=== Task data ===
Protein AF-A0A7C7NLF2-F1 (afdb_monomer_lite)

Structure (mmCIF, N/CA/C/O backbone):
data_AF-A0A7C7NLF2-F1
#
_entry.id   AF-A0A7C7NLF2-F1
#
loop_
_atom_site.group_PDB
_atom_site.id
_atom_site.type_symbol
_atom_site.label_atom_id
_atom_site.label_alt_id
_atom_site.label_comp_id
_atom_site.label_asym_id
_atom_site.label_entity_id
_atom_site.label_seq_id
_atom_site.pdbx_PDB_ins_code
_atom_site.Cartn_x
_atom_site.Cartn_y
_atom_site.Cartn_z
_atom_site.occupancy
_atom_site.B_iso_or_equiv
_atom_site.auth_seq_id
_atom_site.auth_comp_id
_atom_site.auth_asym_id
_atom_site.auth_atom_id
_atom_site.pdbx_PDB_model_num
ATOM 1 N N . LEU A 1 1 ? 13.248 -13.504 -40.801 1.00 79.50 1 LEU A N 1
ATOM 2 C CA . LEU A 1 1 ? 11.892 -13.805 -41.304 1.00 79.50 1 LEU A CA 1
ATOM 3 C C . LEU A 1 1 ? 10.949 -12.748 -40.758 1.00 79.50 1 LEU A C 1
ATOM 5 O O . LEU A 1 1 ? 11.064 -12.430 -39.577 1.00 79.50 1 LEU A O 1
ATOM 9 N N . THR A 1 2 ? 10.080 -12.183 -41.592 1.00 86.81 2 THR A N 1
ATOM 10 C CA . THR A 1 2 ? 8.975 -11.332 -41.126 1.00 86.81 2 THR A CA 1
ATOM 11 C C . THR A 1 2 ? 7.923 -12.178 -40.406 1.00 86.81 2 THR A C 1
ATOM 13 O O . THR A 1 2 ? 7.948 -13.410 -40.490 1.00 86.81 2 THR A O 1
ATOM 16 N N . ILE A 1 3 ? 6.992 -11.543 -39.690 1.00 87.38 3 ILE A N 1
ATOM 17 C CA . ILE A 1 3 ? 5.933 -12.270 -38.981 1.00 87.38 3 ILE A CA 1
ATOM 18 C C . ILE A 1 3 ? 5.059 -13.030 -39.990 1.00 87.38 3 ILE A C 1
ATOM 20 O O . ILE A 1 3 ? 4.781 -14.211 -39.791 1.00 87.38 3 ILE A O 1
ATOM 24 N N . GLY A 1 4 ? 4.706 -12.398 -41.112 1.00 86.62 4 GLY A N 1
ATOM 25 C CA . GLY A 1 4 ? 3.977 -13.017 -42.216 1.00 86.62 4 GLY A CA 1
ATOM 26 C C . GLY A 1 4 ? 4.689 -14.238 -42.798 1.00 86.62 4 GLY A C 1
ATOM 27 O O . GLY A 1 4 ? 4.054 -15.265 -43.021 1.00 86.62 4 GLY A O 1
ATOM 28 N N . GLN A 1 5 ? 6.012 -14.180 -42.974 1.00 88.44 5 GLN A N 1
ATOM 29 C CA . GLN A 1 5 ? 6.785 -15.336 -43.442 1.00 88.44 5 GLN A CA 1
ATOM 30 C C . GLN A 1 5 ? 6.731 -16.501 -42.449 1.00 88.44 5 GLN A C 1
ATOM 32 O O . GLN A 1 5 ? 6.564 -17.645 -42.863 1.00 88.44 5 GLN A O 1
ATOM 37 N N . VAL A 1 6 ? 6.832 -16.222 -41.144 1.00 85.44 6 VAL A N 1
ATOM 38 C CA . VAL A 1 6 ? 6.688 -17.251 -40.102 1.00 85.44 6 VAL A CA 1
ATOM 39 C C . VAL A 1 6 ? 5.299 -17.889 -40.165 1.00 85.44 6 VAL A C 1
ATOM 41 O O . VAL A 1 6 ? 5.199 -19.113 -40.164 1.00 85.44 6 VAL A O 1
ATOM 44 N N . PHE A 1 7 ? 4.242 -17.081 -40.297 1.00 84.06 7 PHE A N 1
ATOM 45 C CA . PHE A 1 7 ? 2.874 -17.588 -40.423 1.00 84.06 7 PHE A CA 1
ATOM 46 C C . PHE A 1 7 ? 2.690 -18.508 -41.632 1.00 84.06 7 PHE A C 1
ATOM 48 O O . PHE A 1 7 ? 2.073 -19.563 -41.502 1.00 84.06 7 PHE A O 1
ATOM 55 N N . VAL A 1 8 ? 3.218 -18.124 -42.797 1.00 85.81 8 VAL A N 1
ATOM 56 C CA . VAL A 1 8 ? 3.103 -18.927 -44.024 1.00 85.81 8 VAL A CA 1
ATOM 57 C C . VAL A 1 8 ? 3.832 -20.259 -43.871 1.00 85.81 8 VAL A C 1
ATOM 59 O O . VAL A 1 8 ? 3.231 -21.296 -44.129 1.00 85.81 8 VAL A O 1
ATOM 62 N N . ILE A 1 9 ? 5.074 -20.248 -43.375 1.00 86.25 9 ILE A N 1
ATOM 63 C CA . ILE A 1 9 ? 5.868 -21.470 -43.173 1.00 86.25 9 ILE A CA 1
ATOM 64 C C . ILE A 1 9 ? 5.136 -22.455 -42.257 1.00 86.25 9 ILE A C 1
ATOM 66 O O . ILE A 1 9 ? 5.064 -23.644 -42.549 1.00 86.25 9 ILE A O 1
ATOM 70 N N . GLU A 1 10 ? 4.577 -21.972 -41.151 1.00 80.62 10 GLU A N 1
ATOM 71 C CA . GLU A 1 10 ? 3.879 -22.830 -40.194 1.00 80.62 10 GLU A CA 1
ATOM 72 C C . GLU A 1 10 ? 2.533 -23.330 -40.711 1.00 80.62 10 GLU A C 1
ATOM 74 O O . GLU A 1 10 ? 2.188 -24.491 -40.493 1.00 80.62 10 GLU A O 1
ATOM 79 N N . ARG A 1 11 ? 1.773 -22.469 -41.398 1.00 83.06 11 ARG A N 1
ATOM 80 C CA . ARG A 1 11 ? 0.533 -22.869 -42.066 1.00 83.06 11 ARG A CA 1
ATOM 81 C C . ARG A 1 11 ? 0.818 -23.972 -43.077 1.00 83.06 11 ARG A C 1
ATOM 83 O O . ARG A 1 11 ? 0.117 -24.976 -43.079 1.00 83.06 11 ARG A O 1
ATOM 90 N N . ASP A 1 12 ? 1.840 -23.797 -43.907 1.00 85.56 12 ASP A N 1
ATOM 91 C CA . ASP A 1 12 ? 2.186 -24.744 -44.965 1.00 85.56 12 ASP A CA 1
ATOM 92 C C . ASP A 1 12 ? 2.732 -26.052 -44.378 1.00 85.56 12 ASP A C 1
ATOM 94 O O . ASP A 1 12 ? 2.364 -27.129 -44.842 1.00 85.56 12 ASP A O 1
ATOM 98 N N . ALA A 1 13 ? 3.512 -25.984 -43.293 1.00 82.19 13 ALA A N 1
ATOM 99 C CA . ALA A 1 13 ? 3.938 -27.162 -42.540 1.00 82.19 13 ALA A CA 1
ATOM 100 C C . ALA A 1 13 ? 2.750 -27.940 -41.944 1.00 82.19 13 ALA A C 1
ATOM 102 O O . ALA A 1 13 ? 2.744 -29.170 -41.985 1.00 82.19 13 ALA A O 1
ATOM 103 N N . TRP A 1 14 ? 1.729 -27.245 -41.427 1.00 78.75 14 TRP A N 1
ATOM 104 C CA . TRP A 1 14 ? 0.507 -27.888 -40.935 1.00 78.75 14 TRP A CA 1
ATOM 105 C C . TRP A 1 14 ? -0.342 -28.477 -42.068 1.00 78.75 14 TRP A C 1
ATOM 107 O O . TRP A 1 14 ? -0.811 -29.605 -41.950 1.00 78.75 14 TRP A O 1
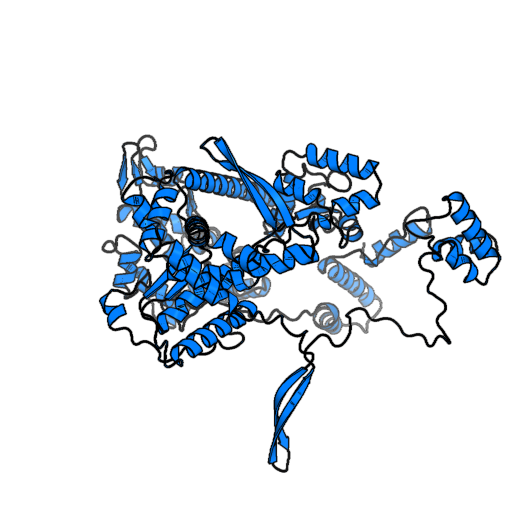
ATOM 117 N N . LEU A 1 15 ? -0.503 -27.760 -43.185 1.00 81.00 15 LEU A N 1
ATOM 118 C CA . LEU A 1 15 ? -1.216 -28.270 -44.362 1.00 81.00 15 LEU A CA 1
ATOM 119 C C . LEU A 1 15 ? -0.535 -29.516 -44.948 1.00 81.00 15 LEU A C 1
ATOM 121 O O . LEU A 1 15 ? -1.223 -30.425 -45.407 1.00 81.00 15 LEU A O 1
ATOM 125 N N . ALA A 1 16 ? 0.800 -29.575 -44.910 1.00 80.94 16 ALA A N 1
ATOM 126 C CA . ALA A 1 16 ? 1.579 -30.717 -45.383 1.00 80.94 16 ALA A CA 1
ATOM 127 C C . ALA A 1 16 ? 1.482 -31.948 -44.462 1.00 80.94 16 ALA A C 1
ATOM 129 O O . ALA A 1 16 ? 1.649 -33.073 -44.932 1.00 80.94 16 ALA A O 1
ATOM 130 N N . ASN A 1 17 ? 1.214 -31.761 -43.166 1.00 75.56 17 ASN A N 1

=== Exercise aim ===
Copy range, inclusive: the line holding "ATOM 74 O O" to the line holding "ATOM 81 C C". Reproduce exactly those lines of the records above and no others.

=== Output below ===
ATOM 74 O O . GLU A 1 10 ? 2.188 -24.491 -40.493 1.00 80.62 10 GLU A O 1
ATOM 79 N N . ARG A 1 11 ? 1.773 -22.469 -41.398 1.00 83.06 11 ARG A N 1
ATOM 80 C CA . ARG A 1 11 ? 0.533 -22.869 -42.066 1.00 83.06 11 ARG A CA 1
ATOM 81 C C . ARG A 1 11 ? 0.818 -23.972 -43.077 1.00 83.06 11 ARG A C 1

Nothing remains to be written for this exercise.